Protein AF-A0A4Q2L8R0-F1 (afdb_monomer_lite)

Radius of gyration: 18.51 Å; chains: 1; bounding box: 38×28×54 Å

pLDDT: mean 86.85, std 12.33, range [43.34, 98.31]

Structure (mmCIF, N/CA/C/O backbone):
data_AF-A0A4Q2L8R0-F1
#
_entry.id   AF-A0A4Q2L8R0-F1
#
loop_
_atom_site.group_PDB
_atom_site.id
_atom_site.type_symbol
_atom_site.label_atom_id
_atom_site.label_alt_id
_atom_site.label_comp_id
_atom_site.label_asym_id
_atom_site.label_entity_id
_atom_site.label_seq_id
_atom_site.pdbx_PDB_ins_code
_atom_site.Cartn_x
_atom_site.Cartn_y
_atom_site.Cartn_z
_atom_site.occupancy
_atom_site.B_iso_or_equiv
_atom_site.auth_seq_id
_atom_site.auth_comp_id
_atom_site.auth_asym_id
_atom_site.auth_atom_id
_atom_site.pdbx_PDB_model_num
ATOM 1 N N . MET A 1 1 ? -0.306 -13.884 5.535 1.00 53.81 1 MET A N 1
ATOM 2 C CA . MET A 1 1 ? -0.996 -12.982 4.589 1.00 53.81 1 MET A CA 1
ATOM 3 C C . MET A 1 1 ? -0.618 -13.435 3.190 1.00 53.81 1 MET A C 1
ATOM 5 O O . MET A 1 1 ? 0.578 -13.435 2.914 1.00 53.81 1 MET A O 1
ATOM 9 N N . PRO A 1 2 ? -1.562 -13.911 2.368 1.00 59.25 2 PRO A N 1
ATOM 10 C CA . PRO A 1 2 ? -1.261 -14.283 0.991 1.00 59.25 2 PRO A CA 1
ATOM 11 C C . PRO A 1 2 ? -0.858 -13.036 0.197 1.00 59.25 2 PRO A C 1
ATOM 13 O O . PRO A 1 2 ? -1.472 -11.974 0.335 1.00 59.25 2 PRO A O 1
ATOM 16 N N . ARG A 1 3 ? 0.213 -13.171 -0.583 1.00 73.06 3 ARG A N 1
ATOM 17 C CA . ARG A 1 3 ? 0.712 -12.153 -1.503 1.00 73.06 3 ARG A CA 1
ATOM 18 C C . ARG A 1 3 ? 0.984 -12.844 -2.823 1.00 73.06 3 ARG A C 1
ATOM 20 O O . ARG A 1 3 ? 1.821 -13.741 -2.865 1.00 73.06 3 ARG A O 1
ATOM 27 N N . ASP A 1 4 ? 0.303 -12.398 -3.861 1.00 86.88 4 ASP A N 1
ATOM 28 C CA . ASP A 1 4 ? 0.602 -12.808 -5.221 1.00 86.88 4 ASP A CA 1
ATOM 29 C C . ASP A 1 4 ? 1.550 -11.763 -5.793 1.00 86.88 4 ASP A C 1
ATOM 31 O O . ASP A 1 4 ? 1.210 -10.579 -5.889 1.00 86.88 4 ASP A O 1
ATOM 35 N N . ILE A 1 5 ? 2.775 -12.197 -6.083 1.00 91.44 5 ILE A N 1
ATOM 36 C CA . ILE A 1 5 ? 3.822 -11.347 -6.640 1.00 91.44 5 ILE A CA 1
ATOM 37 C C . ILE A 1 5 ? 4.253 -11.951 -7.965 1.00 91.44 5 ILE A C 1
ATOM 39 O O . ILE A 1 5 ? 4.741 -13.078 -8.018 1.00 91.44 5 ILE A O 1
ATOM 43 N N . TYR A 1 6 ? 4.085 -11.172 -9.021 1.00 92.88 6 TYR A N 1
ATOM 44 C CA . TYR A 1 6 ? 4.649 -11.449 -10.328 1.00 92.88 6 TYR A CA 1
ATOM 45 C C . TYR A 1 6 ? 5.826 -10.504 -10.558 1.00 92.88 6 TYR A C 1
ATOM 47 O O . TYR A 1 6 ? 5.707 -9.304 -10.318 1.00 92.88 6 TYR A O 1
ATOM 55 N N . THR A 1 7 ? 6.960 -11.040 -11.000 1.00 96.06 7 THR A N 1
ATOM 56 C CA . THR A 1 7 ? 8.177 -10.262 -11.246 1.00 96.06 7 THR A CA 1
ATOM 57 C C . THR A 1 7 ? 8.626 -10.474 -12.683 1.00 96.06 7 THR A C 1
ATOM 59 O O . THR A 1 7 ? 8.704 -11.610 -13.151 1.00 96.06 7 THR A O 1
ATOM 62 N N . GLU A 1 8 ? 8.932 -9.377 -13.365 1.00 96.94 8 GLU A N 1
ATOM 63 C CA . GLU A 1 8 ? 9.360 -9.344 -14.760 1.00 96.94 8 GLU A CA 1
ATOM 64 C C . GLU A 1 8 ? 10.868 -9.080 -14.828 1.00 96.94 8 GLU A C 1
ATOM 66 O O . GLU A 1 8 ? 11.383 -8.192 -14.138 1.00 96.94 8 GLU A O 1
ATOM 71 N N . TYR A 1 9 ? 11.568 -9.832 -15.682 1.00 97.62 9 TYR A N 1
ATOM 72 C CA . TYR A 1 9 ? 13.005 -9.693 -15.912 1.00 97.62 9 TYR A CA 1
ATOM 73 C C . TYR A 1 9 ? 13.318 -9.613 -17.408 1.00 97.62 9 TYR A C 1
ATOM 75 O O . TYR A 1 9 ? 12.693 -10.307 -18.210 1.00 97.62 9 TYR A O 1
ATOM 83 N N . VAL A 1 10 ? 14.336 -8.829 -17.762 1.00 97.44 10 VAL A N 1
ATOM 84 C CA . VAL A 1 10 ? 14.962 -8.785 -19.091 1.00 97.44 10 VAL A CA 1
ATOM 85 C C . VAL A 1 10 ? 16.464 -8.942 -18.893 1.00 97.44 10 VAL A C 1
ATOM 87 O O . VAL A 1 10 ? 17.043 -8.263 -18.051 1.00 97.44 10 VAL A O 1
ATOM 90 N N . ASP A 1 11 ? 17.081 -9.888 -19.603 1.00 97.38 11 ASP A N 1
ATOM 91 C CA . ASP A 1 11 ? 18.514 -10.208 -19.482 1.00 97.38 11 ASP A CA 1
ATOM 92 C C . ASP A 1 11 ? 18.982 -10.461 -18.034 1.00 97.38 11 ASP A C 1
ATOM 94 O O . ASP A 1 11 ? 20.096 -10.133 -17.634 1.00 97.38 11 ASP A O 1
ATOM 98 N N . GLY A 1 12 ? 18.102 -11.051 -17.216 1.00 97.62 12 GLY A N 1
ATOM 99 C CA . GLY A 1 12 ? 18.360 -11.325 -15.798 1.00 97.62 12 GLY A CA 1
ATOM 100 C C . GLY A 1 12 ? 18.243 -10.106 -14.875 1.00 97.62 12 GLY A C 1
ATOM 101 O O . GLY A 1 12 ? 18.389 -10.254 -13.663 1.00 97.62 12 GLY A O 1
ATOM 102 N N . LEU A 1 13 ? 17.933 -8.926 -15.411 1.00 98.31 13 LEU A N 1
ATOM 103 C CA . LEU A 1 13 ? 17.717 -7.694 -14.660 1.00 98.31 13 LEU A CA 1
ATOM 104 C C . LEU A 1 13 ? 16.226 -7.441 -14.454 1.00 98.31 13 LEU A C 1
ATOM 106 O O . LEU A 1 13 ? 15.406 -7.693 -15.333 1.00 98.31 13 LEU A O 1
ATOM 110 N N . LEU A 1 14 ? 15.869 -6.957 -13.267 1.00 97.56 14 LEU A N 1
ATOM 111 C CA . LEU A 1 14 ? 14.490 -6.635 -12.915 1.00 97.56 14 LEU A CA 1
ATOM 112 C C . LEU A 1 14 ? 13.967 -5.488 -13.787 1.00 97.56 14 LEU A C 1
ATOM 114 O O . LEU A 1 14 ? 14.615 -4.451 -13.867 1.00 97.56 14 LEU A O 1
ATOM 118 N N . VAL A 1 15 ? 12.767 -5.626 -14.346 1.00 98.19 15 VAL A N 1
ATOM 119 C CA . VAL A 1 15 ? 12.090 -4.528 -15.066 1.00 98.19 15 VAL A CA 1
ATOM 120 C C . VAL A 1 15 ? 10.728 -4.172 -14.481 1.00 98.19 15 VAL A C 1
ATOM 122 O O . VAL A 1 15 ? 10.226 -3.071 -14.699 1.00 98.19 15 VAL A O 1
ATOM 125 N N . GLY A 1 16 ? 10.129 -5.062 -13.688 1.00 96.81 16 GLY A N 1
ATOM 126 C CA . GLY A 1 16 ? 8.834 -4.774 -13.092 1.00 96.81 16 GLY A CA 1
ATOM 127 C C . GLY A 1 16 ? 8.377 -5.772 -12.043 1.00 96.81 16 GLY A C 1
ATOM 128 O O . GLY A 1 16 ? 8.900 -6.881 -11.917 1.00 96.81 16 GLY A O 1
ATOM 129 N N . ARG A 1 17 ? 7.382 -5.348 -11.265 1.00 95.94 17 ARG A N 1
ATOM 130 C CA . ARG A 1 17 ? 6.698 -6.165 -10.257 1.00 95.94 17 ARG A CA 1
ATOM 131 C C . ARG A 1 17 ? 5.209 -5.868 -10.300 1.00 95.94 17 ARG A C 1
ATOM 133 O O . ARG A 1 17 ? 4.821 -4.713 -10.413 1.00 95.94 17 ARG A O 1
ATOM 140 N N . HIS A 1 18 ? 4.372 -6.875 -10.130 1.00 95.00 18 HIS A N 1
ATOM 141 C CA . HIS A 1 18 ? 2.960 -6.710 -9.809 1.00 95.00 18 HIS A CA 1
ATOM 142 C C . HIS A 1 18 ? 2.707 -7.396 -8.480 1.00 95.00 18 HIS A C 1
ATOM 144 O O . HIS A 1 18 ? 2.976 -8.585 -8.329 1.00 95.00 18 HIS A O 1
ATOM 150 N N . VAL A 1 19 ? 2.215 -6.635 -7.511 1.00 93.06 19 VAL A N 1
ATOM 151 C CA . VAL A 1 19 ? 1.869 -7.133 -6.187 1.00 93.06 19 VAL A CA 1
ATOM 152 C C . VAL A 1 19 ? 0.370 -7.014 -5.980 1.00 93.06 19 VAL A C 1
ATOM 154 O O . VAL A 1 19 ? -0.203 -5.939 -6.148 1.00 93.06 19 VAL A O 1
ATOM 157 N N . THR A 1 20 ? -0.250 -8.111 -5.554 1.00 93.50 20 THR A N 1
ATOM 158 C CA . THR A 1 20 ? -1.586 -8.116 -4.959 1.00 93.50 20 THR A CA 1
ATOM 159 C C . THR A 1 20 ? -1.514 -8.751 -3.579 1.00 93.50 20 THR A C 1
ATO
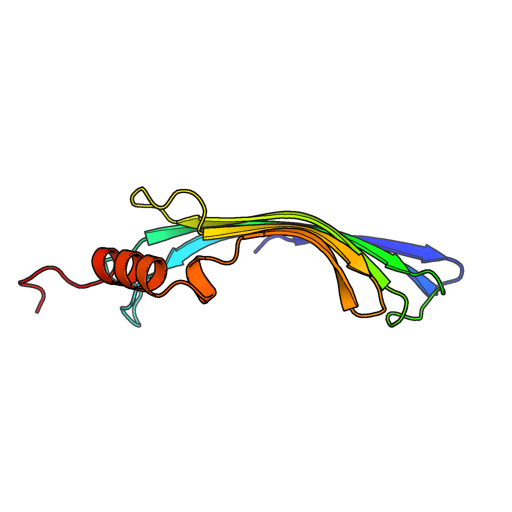M 161 O O . THR A 1 20 ? -0.917 -9.807 -3.388 1.00 93.50 20 THR A O 1
ATOM 164 N N . SER A 1 21 ? -2.111 -8.099 -2.589 1.00 92.25 21 SER A N 1
ATOM 165 C CA . SER A 1 21 ? -2.127 -8.573 -1.209 1.00 92.25 21 SER A CA 1
ATOM 166 C C . SER A 1 21 ? -3.463 -8.251 -0.569 1.00 92.25 21 SER A C 1
ATOM 168 O O . SER A 1 21 ? -4.028 -7.181 -0.787 1.00 92.25 21 SER A O 1
ATOM 170 N N . HIS A 1 22 ? -3.941 -9.145 0.287 1.00 92.44 22 HIS A N 1
ATOM 171 C CA . HIS A 1 22 ? -5.122 -8.909 1.103 1.00 92.44 22 HIS A CA 1
ATOM 172 C C . HIS A 1 22 ? -4.859 -9.329 2.545 1.00 92.44 22 HIS A C 1
ATOM 174 O O . HIS A 1 22 ? -4.184 -10.327 2.813 1.00 92.44 22 HIS A O 1
ATOM 180 N N . VAL A 1 23 ? -5.408 -8.566 3.484 1.00 88.94 23 VAL A N 1
ATOM 181 C CA . VAL A 1 23 ? -5.422 -8.918 4.897 1.00 88.94 23 VAL A CA 1
ATOM 182 C C . VAL A 1 23 ? -6.816 -8.718 5.465 1.00 88.94 23 VAL A C 1
ATOM 184 O O . VAL A 1 23 ? -7.489 -7.713 5.224 1.00 88.94 23 VAL A O 1
ATOM 187 N N . THR A 1 24 ? -7.214 -9.688 6.274 1.00 91.88 24 THR A N 1
ATOM 188 C CA . THR A 1 24 ? -8.336 -9.572 7.194 1.00 91.88 24 THR A CA 1
ATOM 189 C C . THR A 1 24 ? -7.839 -9.867 8.593 1.00 91.88 24 THR A C 1
ATOM 191 O O . THR A 1 24 ? -7.040 -10.787 8.769 1.00 91.88 24 THR A O 1
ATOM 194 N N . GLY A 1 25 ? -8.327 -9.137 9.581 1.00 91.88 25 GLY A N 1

########

◆ **Your goal**
Exactly as written, please transcribe the lines from the start of the records above to the line that holds "ATOM 13 O O", both ends included.

◆ **Answer**
Protein AF-A0A4Q2L8R0-F1 (afdb_monomer_lite)

Radius of gyration: 18.51 Å; chains: 1; bounding box: 38×28×54 Å

pLDDT: mean 86.85, std 12.33, range [43.34, 98.31]

Structure (mmCIF, N/CA/C/O backbone):
data_AF-A0A4Q2L8R0-F1
#
_entry.id   AF-A0A4Q2L8R0-F1
#
loop_
_atom_site.group_PDB
_atom_site.id
_atom_site.type_symbol
_atom_site.label_atom_id
_atom_site.label_alt_id
_atom_site.label_comp_id
_atom_site.label_asym_id
_atom_site.label_entity_id
_atom_site.label_seq_id
_atom_site.pdbx_PDB_ins_code
_atom_site.Cartn_x
_atom_site.Cartn_y
_atom_site.Cartn_z
_atom_site.occupancy
_atom_site.B_iso_or_equiv
_atom_site.auth_seq_id
_atom_site.auth_comp_id
_atom_site.auth_asym_id
_atom_site.auth_atom_id
_atom_site.pdbx_PDB_model_num
ATOM 1 N N . MET A 1 1 ? -0.306 -13.884 5.535 1.00 53.81 1 MET A N 1
ATOM 2 C CA . MET A 1 1 ? -0.996 -12.982 4.589 1.00 53.81 1 MET A CA 1
ATOM 3 C C . MET A 1 1 ? -0.618 -13.435 3.190 1.00 53.81 1 MET A C 1
ATOM 5 O O . MET A 1 1 ? 0.578 -13.435 2.914 1.00 53.81 1 MET A O 1
ATOM 9 N N . PRO A 1 2 ? -1.562 -13.911 2.368 1.00 59.25 2 PRO A N 1
ATOM 10 C CA . PRO A 1 2 ? -1.261 -14.283 0.991 1.00 59.25 2 PRO A CA 1
ATOM 11 C C . PRO A 1 2 ? -0.858 -13.036 0.197 1.00 59.25 2 PRO A C 1
ATOM 13 O O . PRO A 1 2 ? -1.472 -11.974 0.335 1.00 59.25 2 PRO A O 1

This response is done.